(Data records)
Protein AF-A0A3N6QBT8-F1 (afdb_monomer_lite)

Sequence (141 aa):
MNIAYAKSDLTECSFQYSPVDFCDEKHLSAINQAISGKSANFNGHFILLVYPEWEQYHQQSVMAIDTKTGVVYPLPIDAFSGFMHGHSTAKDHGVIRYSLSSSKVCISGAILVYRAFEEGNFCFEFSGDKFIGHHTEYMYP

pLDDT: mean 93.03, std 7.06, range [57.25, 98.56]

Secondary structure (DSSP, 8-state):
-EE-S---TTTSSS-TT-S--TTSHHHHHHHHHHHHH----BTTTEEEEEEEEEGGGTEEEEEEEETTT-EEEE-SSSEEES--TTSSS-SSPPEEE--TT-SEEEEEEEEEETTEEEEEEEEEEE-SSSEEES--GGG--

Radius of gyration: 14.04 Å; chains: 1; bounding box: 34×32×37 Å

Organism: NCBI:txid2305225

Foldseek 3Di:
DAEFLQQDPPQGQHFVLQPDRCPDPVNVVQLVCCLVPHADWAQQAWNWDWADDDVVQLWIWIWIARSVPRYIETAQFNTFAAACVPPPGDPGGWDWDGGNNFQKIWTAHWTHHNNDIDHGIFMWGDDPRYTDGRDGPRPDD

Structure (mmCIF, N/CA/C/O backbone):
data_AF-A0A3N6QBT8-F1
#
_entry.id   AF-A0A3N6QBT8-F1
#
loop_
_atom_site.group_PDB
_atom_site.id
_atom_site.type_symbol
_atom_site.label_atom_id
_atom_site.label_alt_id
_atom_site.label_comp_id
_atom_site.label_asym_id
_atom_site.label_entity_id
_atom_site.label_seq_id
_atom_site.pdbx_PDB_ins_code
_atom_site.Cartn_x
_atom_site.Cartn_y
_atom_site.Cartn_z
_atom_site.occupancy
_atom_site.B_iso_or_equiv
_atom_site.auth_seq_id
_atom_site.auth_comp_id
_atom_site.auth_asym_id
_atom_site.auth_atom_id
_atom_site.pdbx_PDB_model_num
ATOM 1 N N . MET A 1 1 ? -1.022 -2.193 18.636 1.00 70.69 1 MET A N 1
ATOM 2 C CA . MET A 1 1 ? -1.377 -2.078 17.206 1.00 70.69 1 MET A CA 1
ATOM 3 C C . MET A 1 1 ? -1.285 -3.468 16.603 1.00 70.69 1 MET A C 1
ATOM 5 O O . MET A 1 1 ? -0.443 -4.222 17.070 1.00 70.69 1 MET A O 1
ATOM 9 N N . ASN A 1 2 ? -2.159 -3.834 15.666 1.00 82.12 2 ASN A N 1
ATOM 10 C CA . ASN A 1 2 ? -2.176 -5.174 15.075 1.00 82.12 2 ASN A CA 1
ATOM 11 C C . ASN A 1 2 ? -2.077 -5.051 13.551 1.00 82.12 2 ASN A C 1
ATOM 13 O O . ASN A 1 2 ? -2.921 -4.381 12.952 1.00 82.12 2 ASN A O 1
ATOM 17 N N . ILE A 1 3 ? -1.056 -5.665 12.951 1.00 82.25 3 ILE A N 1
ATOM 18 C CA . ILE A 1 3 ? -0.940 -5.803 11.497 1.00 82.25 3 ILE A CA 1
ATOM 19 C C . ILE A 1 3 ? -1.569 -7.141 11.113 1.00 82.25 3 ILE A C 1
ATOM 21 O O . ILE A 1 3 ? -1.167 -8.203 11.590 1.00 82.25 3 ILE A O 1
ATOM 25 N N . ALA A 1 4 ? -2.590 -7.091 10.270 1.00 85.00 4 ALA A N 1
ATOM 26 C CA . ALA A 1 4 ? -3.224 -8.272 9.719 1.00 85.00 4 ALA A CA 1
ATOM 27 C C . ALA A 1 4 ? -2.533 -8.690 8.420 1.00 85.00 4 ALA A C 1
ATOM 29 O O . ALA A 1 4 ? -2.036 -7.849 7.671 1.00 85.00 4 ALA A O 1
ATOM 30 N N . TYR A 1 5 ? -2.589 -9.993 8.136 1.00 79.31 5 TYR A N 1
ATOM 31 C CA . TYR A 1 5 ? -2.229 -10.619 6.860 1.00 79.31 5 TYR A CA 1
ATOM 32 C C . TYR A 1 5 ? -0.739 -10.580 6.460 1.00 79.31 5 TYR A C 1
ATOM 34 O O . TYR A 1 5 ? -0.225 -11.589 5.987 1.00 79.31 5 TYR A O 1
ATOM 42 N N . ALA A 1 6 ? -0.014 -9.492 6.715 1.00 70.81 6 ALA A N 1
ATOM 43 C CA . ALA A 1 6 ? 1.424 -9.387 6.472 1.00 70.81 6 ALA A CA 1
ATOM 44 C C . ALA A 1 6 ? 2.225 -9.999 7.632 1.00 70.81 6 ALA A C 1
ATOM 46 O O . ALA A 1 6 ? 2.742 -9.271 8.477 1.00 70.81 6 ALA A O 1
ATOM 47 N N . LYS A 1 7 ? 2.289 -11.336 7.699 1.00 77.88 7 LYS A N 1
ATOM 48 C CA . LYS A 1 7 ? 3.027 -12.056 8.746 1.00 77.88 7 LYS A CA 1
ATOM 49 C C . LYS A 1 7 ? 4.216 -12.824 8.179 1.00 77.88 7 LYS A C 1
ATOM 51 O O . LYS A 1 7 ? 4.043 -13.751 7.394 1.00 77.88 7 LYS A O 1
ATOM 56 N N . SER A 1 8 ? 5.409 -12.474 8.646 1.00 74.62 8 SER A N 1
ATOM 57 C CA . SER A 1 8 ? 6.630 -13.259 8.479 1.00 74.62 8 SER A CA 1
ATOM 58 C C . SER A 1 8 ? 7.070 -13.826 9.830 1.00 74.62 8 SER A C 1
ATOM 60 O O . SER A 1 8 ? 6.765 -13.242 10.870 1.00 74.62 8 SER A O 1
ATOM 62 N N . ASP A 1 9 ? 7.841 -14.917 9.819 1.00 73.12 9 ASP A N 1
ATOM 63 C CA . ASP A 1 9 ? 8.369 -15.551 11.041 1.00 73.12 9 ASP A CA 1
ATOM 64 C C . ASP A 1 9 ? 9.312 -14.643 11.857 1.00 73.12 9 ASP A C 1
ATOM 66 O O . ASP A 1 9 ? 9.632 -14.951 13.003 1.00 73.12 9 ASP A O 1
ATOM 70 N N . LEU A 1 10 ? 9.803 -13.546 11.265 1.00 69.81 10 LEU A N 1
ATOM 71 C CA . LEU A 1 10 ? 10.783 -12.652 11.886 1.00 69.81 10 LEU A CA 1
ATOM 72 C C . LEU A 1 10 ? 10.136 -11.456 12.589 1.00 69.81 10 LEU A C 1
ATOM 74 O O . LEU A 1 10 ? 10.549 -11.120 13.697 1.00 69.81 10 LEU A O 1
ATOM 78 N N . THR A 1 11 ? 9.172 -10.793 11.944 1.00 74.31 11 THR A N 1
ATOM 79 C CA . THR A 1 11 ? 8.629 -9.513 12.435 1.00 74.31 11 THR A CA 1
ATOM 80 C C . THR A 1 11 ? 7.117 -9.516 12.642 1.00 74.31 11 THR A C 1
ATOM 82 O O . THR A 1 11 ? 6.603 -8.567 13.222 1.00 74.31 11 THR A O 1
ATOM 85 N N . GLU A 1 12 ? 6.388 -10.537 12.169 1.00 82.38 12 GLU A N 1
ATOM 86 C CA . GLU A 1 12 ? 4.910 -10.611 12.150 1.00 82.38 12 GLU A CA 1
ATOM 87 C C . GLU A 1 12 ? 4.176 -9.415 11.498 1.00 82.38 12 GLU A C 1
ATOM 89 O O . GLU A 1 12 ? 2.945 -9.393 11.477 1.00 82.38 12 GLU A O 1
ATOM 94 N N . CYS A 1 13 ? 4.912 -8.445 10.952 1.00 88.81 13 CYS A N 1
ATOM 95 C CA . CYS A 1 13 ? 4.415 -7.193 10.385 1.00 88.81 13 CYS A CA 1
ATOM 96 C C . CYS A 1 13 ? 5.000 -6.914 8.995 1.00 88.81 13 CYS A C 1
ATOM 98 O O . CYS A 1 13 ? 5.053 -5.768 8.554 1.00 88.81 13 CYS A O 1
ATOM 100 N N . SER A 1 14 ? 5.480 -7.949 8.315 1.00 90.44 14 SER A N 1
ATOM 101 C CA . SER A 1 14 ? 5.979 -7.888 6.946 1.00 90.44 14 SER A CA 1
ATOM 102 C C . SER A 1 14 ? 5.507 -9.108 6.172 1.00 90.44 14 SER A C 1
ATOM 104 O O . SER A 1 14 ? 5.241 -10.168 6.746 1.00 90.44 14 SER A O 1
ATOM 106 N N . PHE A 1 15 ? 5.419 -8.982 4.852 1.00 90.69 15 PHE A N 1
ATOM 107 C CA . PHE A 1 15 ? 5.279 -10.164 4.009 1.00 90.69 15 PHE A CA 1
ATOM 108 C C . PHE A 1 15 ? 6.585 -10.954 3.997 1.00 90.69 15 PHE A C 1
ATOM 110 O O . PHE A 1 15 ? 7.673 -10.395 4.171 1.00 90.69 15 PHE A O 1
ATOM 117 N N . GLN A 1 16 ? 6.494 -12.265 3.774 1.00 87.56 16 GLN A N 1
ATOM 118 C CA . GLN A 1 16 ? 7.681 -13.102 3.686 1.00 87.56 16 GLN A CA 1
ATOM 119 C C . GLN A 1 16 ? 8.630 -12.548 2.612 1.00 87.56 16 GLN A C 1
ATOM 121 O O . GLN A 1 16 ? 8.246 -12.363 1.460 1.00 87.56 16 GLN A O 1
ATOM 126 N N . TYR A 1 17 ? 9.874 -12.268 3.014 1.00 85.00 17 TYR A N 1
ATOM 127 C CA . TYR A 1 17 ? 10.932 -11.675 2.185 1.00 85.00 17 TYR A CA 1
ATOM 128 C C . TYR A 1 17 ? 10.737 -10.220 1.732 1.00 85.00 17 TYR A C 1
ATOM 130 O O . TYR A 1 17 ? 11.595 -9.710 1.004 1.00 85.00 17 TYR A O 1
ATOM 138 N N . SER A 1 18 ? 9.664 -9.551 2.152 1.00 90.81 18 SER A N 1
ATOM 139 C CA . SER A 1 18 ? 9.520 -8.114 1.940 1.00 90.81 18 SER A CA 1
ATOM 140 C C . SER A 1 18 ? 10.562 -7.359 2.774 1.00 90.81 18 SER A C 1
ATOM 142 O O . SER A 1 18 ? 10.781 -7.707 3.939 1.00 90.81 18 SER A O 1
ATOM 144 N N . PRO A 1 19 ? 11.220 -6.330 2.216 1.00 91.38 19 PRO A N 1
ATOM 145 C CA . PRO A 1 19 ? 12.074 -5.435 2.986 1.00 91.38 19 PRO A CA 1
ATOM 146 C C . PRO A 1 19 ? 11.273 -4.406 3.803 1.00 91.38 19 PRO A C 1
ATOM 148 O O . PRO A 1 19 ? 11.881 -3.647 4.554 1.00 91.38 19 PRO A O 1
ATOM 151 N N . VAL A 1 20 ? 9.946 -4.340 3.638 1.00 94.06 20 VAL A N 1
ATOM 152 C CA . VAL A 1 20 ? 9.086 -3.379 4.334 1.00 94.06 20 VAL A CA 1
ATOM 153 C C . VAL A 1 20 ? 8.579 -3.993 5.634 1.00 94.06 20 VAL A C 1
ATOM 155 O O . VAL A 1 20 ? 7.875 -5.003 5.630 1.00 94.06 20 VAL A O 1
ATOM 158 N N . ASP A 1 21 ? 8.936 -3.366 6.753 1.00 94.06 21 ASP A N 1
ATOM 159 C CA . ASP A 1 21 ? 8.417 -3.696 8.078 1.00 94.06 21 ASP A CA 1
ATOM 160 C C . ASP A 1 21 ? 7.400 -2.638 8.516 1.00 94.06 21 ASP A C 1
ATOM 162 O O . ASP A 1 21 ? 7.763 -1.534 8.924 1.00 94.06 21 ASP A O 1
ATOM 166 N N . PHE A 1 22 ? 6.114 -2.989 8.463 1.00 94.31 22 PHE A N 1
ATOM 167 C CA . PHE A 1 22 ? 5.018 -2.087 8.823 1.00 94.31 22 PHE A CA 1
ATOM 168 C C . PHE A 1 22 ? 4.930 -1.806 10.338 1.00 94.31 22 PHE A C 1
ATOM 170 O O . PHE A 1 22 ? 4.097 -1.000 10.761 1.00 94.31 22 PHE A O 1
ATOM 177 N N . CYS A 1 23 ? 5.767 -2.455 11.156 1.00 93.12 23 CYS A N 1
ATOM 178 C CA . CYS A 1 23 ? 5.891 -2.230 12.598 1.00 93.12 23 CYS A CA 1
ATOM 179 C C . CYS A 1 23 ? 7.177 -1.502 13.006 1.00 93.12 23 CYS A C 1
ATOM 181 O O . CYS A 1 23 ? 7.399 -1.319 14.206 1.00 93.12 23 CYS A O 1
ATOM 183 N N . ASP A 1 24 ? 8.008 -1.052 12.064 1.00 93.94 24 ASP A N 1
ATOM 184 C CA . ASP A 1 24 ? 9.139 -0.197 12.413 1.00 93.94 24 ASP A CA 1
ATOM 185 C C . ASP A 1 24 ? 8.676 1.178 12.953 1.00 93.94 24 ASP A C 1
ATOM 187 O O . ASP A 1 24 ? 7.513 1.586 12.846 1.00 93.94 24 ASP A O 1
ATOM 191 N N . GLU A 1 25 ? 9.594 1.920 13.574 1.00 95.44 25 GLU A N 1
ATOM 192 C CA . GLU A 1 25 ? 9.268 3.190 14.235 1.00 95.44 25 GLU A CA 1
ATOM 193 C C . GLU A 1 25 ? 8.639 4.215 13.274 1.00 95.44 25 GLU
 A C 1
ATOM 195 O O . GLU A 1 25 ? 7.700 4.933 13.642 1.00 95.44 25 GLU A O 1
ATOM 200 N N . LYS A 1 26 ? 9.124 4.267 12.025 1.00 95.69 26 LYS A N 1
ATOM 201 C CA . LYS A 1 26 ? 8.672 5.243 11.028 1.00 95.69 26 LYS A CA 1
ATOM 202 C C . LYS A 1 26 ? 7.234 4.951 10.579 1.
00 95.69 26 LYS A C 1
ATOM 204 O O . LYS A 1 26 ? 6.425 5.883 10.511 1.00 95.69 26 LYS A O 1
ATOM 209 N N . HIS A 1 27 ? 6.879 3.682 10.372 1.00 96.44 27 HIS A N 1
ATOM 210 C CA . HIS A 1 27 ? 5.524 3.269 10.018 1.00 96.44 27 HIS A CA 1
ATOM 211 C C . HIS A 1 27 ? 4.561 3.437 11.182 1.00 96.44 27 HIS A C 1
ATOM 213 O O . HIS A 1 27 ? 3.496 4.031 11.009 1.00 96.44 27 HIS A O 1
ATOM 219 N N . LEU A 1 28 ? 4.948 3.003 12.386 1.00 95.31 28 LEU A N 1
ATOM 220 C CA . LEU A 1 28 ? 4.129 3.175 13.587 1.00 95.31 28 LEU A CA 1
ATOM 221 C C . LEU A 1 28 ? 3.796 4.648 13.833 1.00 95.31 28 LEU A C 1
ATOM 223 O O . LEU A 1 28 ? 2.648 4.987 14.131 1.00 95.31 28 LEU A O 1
* * *
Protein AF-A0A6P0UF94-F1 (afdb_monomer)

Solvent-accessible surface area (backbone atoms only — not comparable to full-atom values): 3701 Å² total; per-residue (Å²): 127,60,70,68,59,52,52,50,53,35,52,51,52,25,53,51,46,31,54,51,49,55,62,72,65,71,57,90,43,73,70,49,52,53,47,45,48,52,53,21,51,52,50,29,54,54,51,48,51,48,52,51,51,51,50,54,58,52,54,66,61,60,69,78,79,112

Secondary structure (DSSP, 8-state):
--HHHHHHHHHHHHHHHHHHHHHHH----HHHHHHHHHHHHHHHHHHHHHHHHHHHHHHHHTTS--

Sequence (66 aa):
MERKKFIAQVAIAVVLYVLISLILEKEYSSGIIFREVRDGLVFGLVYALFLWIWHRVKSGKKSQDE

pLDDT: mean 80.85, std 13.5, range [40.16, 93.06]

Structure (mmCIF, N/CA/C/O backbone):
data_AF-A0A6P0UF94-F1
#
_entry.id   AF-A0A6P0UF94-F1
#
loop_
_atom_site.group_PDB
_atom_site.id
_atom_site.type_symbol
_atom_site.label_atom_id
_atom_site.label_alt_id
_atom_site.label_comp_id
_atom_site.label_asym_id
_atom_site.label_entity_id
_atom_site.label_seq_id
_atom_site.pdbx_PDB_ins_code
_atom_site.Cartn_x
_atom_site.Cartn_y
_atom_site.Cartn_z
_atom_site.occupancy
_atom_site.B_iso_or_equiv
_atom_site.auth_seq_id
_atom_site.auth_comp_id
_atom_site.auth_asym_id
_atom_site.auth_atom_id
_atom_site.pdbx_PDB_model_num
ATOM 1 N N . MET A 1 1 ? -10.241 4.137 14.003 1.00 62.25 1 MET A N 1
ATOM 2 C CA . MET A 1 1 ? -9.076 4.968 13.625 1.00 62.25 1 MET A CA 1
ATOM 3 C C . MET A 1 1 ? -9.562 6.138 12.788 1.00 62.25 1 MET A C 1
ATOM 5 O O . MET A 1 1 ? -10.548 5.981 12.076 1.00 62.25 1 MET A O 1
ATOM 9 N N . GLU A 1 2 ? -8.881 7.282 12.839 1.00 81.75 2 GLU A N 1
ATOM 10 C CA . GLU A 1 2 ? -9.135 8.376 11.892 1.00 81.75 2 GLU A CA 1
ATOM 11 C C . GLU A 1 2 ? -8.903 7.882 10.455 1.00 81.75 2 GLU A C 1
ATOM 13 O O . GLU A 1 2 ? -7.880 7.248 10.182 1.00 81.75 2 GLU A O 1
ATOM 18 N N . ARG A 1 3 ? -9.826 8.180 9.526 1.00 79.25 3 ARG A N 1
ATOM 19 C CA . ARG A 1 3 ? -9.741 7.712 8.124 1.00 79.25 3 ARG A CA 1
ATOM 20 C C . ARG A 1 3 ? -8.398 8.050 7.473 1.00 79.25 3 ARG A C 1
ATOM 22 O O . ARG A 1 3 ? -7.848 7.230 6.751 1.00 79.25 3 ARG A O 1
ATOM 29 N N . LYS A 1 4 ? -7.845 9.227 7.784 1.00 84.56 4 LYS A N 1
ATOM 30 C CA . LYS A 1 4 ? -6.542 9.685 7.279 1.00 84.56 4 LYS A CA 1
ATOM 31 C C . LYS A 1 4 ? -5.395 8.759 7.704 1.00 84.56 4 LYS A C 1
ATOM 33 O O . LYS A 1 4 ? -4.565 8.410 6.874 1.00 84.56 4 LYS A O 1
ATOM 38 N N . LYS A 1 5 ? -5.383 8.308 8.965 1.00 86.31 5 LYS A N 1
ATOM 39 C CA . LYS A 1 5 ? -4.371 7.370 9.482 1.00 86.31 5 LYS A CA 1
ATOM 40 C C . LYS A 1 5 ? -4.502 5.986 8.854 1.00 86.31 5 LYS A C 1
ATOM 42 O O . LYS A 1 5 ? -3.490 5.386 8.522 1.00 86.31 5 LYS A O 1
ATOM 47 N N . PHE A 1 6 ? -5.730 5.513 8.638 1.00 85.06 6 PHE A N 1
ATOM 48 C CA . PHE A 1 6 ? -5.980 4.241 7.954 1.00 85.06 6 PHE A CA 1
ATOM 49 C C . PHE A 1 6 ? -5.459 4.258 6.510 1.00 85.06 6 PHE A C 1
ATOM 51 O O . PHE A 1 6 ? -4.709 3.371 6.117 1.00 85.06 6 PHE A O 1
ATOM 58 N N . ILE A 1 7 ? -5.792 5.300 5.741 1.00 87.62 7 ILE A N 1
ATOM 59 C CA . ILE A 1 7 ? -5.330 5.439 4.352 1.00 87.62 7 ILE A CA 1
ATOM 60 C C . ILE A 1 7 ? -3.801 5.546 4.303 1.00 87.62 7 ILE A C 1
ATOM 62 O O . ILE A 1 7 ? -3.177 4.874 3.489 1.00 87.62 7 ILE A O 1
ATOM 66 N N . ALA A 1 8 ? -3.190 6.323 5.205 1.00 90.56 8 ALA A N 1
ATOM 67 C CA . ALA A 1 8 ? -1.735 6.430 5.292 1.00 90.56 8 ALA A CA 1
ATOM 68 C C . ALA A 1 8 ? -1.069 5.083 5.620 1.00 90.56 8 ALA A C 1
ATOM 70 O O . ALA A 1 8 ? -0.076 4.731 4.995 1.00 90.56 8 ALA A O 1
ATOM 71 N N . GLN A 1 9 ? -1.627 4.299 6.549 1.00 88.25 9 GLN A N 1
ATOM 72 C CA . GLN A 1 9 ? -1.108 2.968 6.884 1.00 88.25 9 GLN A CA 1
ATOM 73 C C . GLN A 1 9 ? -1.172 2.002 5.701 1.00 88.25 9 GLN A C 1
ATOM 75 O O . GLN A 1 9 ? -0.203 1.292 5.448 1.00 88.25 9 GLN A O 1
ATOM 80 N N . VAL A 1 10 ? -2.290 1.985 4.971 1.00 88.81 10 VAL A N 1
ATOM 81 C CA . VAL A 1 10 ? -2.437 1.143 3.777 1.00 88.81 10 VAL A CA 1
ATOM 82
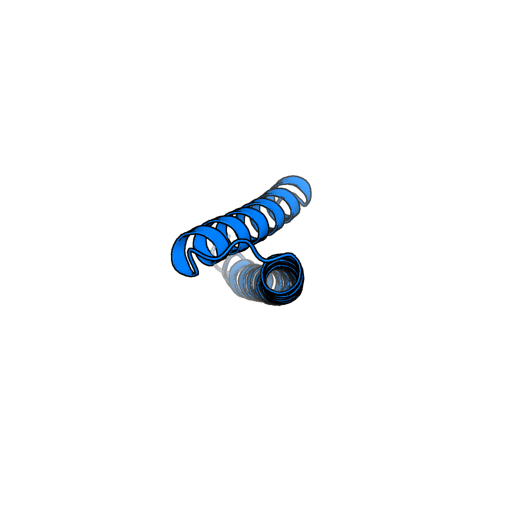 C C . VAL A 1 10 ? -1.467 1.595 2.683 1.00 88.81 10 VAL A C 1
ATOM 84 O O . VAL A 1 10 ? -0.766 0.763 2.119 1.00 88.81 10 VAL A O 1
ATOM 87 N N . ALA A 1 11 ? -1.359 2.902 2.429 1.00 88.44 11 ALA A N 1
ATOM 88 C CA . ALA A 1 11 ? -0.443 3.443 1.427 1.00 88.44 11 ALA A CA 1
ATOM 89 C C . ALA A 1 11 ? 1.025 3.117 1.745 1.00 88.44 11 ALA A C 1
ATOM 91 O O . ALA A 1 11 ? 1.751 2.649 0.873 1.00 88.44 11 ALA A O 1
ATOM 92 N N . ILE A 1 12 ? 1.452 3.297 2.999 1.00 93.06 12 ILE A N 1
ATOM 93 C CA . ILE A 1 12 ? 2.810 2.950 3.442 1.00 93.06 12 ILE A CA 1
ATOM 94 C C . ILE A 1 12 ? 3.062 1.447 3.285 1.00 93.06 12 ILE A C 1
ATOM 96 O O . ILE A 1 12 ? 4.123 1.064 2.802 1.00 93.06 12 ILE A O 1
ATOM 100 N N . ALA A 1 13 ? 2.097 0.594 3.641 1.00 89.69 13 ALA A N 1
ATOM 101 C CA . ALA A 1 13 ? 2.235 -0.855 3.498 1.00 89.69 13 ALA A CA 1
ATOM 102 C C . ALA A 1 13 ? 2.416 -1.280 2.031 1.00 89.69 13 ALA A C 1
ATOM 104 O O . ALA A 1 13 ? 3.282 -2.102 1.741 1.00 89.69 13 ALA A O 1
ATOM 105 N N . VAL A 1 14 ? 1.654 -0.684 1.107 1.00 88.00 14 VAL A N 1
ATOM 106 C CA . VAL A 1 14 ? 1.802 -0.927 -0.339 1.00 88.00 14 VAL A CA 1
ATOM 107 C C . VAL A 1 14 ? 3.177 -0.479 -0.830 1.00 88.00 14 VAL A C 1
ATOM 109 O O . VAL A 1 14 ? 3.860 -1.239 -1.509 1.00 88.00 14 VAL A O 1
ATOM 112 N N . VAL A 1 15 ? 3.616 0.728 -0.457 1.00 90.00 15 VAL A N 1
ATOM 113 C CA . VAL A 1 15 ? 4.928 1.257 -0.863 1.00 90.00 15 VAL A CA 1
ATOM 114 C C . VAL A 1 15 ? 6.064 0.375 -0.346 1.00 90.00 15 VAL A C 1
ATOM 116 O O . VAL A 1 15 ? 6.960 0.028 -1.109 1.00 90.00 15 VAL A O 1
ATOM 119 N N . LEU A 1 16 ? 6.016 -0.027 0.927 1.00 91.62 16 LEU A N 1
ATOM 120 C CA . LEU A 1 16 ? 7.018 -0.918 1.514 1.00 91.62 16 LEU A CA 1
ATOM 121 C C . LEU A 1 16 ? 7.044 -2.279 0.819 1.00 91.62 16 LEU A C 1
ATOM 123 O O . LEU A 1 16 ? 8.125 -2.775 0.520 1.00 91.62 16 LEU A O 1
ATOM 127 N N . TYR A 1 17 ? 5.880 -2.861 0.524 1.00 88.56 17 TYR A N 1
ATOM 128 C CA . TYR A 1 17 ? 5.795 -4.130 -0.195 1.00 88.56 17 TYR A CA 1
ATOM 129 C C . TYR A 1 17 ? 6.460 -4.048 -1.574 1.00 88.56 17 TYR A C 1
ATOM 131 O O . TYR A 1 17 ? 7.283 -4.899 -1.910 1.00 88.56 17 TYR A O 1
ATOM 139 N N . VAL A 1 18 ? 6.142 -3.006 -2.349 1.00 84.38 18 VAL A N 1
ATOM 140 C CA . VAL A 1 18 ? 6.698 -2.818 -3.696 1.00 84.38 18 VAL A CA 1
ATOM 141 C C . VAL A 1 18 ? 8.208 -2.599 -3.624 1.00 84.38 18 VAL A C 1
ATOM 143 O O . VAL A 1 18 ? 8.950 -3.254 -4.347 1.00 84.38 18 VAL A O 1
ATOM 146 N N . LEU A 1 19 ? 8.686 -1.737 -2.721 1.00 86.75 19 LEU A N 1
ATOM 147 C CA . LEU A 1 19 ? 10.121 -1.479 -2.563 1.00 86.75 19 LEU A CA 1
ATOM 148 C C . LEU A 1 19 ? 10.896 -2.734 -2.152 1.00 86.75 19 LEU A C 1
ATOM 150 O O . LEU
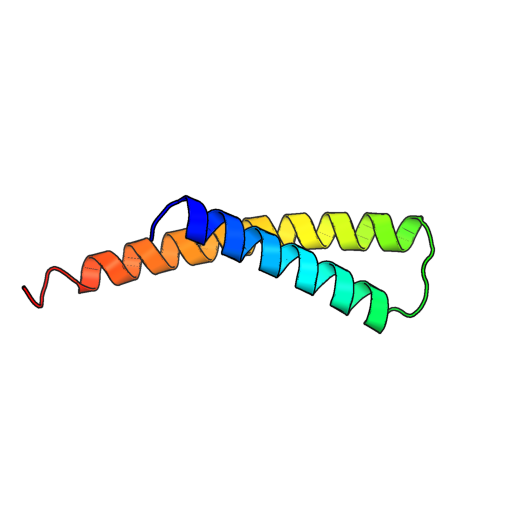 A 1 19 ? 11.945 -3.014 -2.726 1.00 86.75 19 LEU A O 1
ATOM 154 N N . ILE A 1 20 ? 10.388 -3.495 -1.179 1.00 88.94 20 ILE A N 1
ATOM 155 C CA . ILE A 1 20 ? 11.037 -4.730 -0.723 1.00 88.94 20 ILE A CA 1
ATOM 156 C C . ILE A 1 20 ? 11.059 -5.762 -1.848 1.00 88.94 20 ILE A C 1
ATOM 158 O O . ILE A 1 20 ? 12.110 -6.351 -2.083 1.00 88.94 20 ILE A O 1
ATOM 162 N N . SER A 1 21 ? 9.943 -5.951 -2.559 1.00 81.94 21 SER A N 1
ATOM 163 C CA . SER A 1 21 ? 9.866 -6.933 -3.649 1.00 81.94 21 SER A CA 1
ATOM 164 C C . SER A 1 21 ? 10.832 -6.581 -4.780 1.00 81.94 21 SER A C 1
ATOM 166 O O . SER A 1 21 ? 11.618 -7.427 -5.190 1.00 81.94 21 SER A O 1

Exercise description — Reproduce the lines above, beginning at the line with "ATOM 160 C C" and stopping after the line with "ATOM 168 C C", exactly as they are.

Solution —
ATOM 160 C C . ASP A 1 21 ? 7.400 -2.638 8.516 1.00 94.06 21 ASP A C 1
ATOM 162 O O . ASP A 1 21 ? 7.763 -1.534 8.924 1.00 94.06 21 ASP A O 1
ATOM 166 N N . PHE A 1 22 ? 6.114 -2.989 8.463 1.00 94.31 22 PHE A N 1
ATOM 167 C CA . PHE A 1 22 ? 5.018 -2.087 8.823 1.00 94.31 22 PHE A CA 1
ATOM 168 C C . PHE A 1 22 ? 4.930 -1.806 10.338 1.00 94.31 22 PHE A C 1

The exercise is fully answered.